The George W. Bush administration would not flinch to betray its allies in Iraqi Kurdistan if that entailed a US “win” in the Iraq quagmire. And it would not flinch to leave its Turkish North Atlantic Treaty Organization allies in the wilderness as well – if that entailed further destabilization of Iran. Way beyond the Kurdistan Workers’ Party (PKK) vs Turkey skirmish, one of these two double-crossing scenarios will inevitably take place. Washington simply cannot have its kebab and eat it too.
The Bush administration’s double standards are as glaring as meteor impacts. When, in the summer of 2006, Israel used the capture of two of its soldiers by Hezbollah to unleash a pre-programmed devastating war on Lebanon, destroying great swathes of the country, the Bush administration immediately gave the Israelis the green light. When 12 Turkish soldiers are killed and eight captured by PKK guerrillas based in Iraqi Kurdistan, the Bush administration urges Ankara to take it easy.
The “war on terror” is definitely not an equal-opportunity business. That has prompted Slovenian philosopher Slavoj Zizek to mischievously remark, regarding Turkey, “It’s as if an intruder has gatecrashed the closed circle of ‘we,’ the domain of those who hold the de facto monopoly on military humanitarianism.”
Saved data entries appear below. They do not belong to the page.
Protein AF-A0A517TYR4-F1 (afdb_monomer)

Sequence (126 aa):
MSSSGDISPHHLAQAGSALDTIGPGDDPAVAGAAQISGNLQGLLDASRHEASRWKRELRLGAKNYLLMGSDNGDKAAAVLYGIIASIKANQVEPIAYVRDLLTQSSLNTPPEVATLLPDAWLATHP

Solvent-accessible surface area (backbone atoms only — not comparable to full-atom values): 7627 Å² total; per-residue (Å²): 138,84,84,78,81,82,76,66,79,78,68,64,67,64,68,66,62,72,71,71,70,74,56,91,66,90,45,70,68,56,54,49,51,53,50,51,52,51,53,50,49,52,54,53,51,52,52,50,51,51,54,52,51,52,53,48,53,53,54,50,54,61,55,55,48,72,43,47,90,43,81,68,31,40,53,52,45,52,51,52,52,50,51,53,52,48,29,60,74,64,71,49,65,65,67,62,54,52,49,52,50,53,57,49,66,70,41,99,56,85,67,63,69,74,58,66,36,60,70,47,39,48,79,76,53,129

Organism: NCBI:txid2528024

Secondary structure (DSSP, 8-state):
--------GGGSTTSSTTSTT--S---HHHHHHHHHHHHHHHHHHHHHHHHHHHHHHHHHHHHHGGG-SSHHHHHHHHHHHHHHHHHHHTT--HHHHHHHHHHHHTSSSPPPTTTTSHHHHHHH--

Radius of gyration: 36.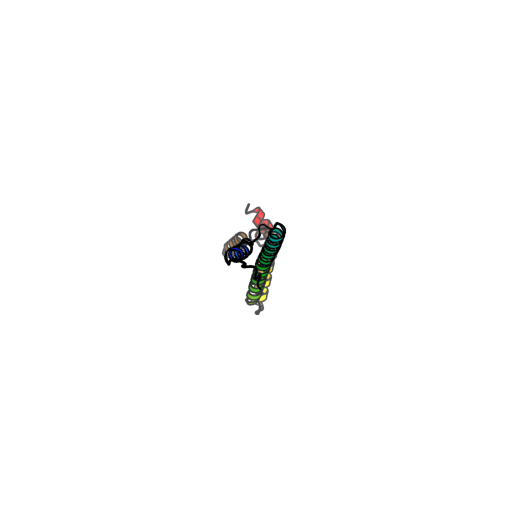25 Å; Cα contacts (8 Å, |Δi|>4): 33; chains: 1; bounding box: 87×35×101 Å

pLDDT: mean 73.27, std 15.18, range [39.12, 95.19]

Nearest PDB structures (foldseek):
  8f7w-assembly1_R  TM=4.205E-01  e=7.476E+00  Homo sapiens

Foldseek 3Di:
DDDDPDDDPPVVVVVVVVVVPPDVDPPVVVVVVVVVVVVVVVVVVVVVVVVVVVVVVVVVVVVLCVLPDDPVSVVVSVVVVVLVVQCVVLVHDVVVLVVVVVVQPPDPDNDDVVCSRNVNVVVVPD

Mean predicted aligned error: 16.71 Å

Structure (mmCIF, N/CA/C/O backbone):
data_AF-A0A517TYR4-F1
#
_entry.id   AF-A0A517TYR4-F1
#
loop_
_atom_site.group_PDB
_atom_site.id
_atom_site.type_symbol
_atom_site.label_atom_id
_atom_site.label_alt_id
_atom_site.label_comp_id
_atom_site.label_asym_id
_atom_site.label_entity_id
_atom_site.label_seq_id
_atom_site.pdbx_PDB_ins_code
_atom_site.Cartn_x
_atom_site.Cartn_y
_atom_site.Cartn_z
_atom_site.occupancy
_atom_site.B_iso_or_equiv
_atom_site.auth_seq_id
_atom_site.auth_comp_id
_atom_site.auth_asym_id
_atom_site.auth_atom_id
_atom_site.pdbx_PDB_model_num
ATOM 1 N N . MET A 1 1 ? 68.821 12.036 -76.184 1.00 39.12 1 MET A N 1
ATOM 2 C CA . MET A 1 1 ? 67.909 13.092 -76.677 1.00 39.12 1 MET A CA 1
ATOM 3 C C . MET A 1 1 ? 66.499 12.646 -76.302 1.00 39.12 1 MET A C 1
ATOM 5 O O . MET A 1 1 ? 65.899 11.876 -77.028 1.00 39.12 1 MET A O 1
ATOM 9 N N . SER A 1 2 ? 66.148 12.712 -75.019 1.00 43.28 2 SER A N 1
ATOM 10 C CA . SER A 1 2 ? 65.438 13.833 -74.376 1.00 43.28 2 SER A CA 1
ATOM 11 C C . SER A 1 2 ? 64.059 14.086 -74.979 1.00 43.28 2 SER A C 1
ATOM 13 O O . SER A 1 2 ? 63.931 14.821 -75.948 1.00 43.28 2 SER A O 1
ATOM 15 N N . SER A 1 3 ? 63.035 13.526 -74.341 1.00 42.41 3 SER A N 1
ATOM 16 C CA . SER A 1 3 ? 61.749 14.202 -74.185 1.00 42.41 3 SER A CA 1
ATOM 17 C C . SER A 1 3 ? 61.193 13.790 -72.823 1.00 42.41 3 SER A C 1
ATOM 19 O O . SER A 1 3 ? 60.437 12.835 -72.682 1.00 42.41 3 SER A O 1
ATOM 21 N N . SER A 1 4 ? 61.737 14.434 -71.790 1.00 43.00 4 SER A N 1
ATOM 22 C CA . SER A 1 4 ? 61.241 14.346 -70.421 1.00 43.00 4 SER A CA 1
ATOM 23 C C . SER A 1 4 ? 60.014 15.248 -70.372 1.00 43.00 4 SER A C 1
ATOM 25 O O . SER A 1 4 ? 60.156 16.465 -70.460 1.00 43.00 4 SER A O 1
ATOM 27 N N . GLY A 1 5 ? 58.824 14.647 -70.345 1.00 54.88 5 GLY A N 1
ATOM 28 C CA . GLY A 1 5 ? 57.562 15.367 -70.212 1.00 54.88 5 GLY A CA 1
ATOM 29 C C . GLY A 1 5 ? 57.529 16.097 -68.875 1.00 54.88 5 GLY A C 1
ATOM 30 O O . GLY A 1 5 ? 57.435 15.472 -67.822 1.00 54.88 5 GLY A O 1
ATOM 31 N N . ASP A 1 6 ? 57.672 17.412 -68.945 1.00 49.41 6 ASP A N 1
ATOM 32 C CA . ASP A 1 6 ? 57.554 18.350 -67.839 1.00 49.41 6 ASP A CA 1
ATOM 33 C C . ASP A 1 6 ? 56.095 18.365 -67.357 1.00 49.41 6 ASP A C 1
ATOM 35 O O . ASP A 1 6 ? 55.207 18.885 -68.034 1.00 49.41 6 ASP A O 1
ATOM 39 N N . ILE A 1 7 ? 55.819 17.720 -66.221 1.00 53.44 7 ILE A N 1
ATOM 40 C CA . ILE A 1 7 ? 54.531 17.832 -65.533 1.00 53.44 7 ILE A CA 1
ATOM 41 C C . ILE A 1 7 ? 54.714 18.918 -64.477 1.00 53.44 7 ILE A C 1
ATOM 43 O O . ILE A 1 7 ? 55.257 18.680 -63.399 1.00 53.44 7 ILE A O 1
ATOM 47 N N . SER A 1 8 ? 54.275 20.129 -64.811 1.00 52.69 8 SER A N 1
ATOM 48 C CA . SER A 1 8 ? 54.303 21.275 -63.907 1.00 52.69 8 SER A CA 1
ATOM 49 C C . SER A 1 8 ? 53.561 20.978 -62.586 1.00 52.69 8 SER A C 1
ATOM 51 O O . SER A 1 8 ? 52.505 20.337 -62.596 1.00 52.69 8 SER A O 1
ATOM 53 N N . PRO A 1 9 ? 54.029 21.507 -61.436 1.00 51.22 9 PRO A N 1
ATOM 54 C CA . PRO A 1 9 ? 53.503 21.182 -60.102 1.00 51.22 9 PRO A CA 1
ATOM 55 C C . PRO A 1 9 ? 52.085 21.717 -59.827 1.00 51.22 9 PRO A C 1
ATOM 57 O O . PRO A 1 9 ? 51.523 21.468 -58.762 1.00 51.22 9 PRO A O 1
ATOM 60 N N . HIS A 1 10 ? 51.466 22.415 -60.782 1.00 50.88 10 HIS A N 1
ATOM 61 C CA . HIS A 1 10 ? 50.127 22.987 -60.632 1.00 50.88 10 HIS A CA 1
ATOM 62 C C . HIS A 1 10 ? 48.992 21.940 -60.731 1.00 50.88 10 HIS A C 1
ATOM 64 O O . HIS A 1 10 ? 47.860 22.222 -60.348 1.00 50.88 10 HIS A O 1
ATOM 70 N N . HIS A 1 11 ? 49.271 20.713 -61.190 1.00 46.69 11 HIS A N 1
ATOM 71 C CA . HIS A 1 11 ? 48.260 19.645 -61.280 1.00 46.69 11 HIS A CA 1
ATOM 72 C C . HIS A 1 11 ? 48.110 18.793 -60.005 1.00 46.69 11 HIS A C 1
ATOM 74 O O . HIS A 1 11 ? 47.126 18.070 -59.873 1.00 46.69 11 HIS A O 1
ATOM 80 N N . LEU A 1 12 ? 49.027 18.900 -59.034 1.00 45.50 12 LEU A N 1
ATOM 81 C CA . LEU A 1 12 ? 48.961 18.139 -57.775 1.00 45.50 12 LEU A CA 1
ATOM 82 C C . LEU A 1 12 ? 48.133 18.833 -56.678 1.00 45.50 12 LEU A C 1
ATOM 84 O O . LEU A 1 12 ? 47.720 18.183 -55.722 1.00 45.50 12 LEU A O 1
ATOM 88 N N . ALA A 1 13 ? 47.820 20.123 -56.834 1.00 49.75 13 ALA A N 1
ATOM 89 C CA . ALA A 1 13 ? 46.991 20.866 -55.882 1.00 49.75 13 ALA A CA 1
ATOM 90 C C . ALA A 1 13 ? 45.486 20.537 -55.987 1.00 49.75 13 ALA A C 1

The US and Israeli establishment regards Hezbollah as a group of evil super-terrorists. But the PKK consists of just “minor” terrorists, and very useful ones at that, since the US Central Intelligence Agency is covertly financing and arming the PJAK (Party for Free Life in Kurdistan), the Iranian arm of the PKK, whose mission is to “liberate” parts of northwest Iran.
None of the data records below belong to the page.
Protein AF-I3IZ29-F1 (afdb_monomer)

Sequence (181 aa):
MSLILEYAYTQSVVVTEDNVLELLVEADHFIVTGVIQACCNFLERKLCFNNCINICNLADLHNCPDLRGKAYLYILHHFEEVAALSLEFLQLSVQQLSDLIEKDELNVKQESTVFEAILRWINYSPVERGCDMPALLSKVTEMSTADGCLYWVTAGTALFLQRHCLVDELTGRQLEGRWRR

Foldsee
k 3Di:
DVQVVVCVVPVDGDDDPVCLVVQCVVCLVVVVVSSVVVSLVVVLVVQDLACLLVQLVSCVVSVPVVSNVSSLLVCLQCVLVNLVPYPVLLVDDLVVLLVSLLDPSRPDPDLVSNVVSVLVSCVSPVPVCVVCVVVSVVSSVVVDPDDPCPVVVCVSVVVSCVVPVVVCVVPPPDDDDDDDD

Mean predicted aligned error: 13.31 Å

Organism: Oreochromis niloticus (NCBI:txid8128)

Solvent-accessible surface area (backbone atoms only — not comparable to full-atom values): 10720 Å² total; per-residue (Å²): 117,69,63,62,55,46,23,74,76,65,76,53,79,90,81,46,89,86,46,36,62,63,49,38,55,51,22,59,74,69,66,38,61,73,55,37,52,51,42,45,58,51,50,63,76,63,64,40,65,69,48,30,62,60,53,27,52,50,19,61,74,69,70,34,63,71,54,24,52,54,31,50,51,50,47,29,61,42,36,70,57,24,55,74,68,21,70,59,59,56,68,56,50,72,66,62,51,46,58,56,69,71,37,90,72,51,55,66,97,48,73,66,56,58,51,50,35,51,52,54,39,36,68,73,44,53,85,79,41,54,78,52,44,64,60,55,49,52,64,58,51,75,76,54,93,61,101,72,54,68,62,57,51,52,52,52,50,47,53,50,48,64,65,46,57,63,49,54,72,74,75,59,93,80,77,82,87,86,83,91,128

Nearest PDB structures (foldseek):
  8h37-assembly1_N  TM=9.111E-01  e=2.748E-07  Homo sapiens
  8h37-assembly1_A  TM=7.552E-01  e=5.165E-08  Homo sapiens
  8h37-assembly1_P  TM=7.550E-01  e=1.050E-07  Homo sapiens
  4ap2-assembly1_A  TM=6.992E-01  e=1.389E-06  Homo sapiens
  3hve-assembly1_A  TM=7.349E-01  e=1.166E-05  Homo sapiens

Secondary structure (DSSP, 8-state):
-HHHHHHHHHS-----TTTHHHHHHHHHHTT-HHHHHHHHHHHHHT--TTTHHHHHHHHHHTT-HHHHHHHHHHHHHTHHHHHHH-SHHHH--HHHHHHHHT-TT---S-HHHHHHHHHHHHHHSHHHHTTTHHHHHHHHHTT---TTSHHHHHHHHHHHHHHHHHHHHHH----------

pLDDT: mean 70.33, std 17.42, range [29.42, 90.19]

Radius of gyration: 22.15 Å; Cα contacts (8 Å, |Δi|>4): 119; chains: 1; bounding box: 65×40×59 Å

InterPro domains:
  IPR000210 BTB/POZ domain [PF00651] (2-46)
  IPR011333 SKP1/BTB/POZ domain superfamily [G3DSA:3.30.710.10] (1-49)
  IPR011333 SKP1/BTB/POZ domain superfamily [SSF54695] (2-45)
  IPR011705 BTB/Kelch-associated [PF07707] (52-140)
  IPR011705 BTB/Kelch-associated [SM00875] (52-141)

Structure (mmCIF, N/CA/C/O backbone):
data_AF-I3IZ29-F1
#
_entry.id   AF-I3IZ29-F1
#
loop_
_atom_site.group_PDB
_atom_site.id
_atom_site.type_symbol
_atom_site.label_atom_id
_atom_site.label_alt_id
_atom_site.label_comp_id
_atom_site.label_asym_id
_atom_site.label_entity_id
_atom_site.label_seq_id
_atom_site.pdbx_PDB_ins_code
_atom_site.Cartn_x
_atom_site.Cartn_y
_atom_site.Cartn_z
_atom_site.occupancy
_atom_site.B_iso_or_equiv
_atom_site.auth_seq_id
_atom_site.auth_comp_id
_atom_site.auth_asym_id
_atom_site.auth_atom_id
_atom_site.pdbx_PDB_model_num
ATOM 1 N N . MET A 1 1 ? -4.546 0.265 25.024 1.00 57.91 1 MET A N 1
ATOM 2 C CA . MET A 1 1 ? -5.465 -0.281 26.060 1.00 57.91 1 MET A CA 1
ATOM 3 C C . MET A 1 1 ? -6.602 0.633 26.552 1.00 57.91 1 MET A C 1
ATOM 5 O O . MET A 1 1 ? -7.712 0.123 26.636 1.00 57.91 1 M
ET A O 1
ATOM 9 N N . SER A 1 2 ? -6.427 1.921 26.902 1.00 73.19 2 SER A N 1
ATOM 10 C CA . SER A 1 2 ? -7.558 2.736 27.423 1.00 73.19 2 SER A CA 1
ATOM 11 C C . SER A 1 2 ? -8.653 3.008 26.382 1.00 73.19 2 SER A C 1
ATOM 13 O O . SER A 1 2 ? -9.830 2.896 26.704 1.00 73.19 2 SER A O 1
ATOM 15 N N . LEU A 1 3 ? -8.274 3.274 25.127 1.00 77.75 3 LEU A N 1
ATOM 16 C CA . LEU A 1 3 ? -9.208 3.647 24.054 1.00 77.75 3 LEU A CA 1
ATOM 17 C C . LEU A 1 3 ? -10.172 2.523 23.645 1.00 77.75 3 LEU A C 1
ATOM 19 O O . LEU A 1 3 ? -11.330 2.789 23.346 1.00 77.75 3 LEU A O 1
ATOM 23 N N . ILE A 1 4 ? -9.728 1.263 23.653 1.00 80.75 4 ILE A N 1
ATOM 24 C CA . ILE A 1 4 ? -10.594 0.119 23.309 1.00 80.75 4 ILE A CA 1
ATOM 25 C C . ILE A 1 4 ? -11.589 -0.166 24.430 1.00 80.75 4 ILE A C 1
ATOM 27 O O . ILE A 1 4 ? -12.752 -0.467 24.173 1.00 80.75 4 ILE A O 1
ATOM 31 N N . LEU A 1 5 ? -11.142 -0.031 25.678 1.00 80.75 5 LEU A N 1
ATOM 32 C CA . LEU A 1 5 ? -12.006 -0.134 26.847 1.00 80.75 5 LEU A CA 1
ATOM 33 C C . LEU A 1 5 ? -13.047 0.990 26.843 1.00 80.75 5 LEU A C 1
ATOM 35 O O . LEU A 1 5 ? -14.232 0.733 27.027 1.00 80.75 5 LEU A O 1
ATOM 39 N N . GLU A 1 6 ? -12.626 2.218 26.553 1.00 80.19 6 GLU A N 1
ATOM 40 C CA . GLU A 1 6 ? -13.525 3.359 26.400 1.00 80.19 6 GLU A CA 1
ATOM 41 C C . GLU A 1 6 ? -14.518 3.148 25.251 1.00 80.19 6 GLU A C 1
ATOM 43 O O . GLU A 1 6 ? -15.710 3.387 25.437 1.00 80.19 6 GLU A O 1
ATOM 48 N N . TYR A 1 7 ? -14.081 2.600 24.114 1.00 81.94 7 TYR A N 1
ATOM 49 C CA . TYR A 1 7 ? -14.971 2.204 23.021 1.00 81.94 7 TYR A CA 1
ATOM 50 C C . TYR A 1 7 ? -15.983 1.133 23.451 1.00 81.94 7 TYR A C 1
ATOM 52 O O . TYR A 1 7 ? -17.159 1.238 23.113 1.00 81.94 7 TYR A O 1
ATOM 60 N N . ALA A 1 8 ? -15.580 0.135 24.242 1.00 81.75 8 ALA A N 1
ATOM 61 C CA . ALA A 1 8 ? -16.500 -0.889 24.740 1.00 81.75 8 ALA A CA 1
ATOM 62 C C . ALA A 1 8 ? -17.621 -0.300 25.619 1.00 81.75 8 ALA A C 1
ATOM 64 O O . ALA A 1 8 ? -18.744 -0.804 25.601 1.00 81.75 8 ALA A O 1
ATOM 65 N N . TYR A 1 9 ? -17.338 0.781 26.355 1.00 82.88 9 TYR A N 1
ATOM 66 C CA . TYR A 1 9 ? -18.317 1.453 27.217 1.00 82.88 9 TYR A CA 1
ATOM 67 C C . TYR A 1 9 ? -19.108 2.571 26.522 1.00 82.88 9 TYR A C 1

Not accidentally, the new PKK overdrive coincides with US – and also Israeli – covert support for the PJAK. Israel has not only invested a lot in scores of business ventures in Iraqi Kurdistan, it has also extensively trained Kurdish peshmerga special commandos, who could easily share their knowledge with their PKK cousins.
The new PKK offensive coincides with a PKK flush with new mortars, anti-tank weapons, rocket-propelled grenades and even anti-aircraft missiles. And most of all, the PKK drive coincides with the mysteriously vanished scores of light weapons the Pentagon sent to Iraq with no serial numbers to identify 97% of them.
The person responsible for this still unsolved mystery is none other than the counterinsurgency messiah and top commander in Iraq, General David Petraeus. The suspicion that the Pentagon never wanted these weapons to be traced in the first place cannot be easily dismissed. Either that or the PKK has been very active lately in the black market for light weapons.
The Turkish-Israeli plan
US corporate media totally ignore the US/Israeli coddling of the PJAK – and by extension the PKK. The larger context is lost. No one bothers to ask how come the Bush administration seems to be such a huge fan of a greater Kurdistan.
As much as the PJAK – and the PKK – use American largesse for greater Kurdistan ends, the Bush administration uses especially the PJAK for its wider “war on terror” target: the destabilization of Iran. Turkish-US relations in this case are no more than a casualty of war. Now the Turks are up not only against Massoud Barzani’s Kurdistan Regional Government (KRG), but also the US and the European Union in Brussels. And in addition, the PKK denies it has attacked Turkey out of Iraqi Kurdistan.
Turkey has angrily reacted to the US Senate proposal for “soft” partition of Iraq. This is the famous US “Plan B” for Iraq – more an “A” than a “B” because it was floated years ago. And the authors are Israel and … the Turks themselves.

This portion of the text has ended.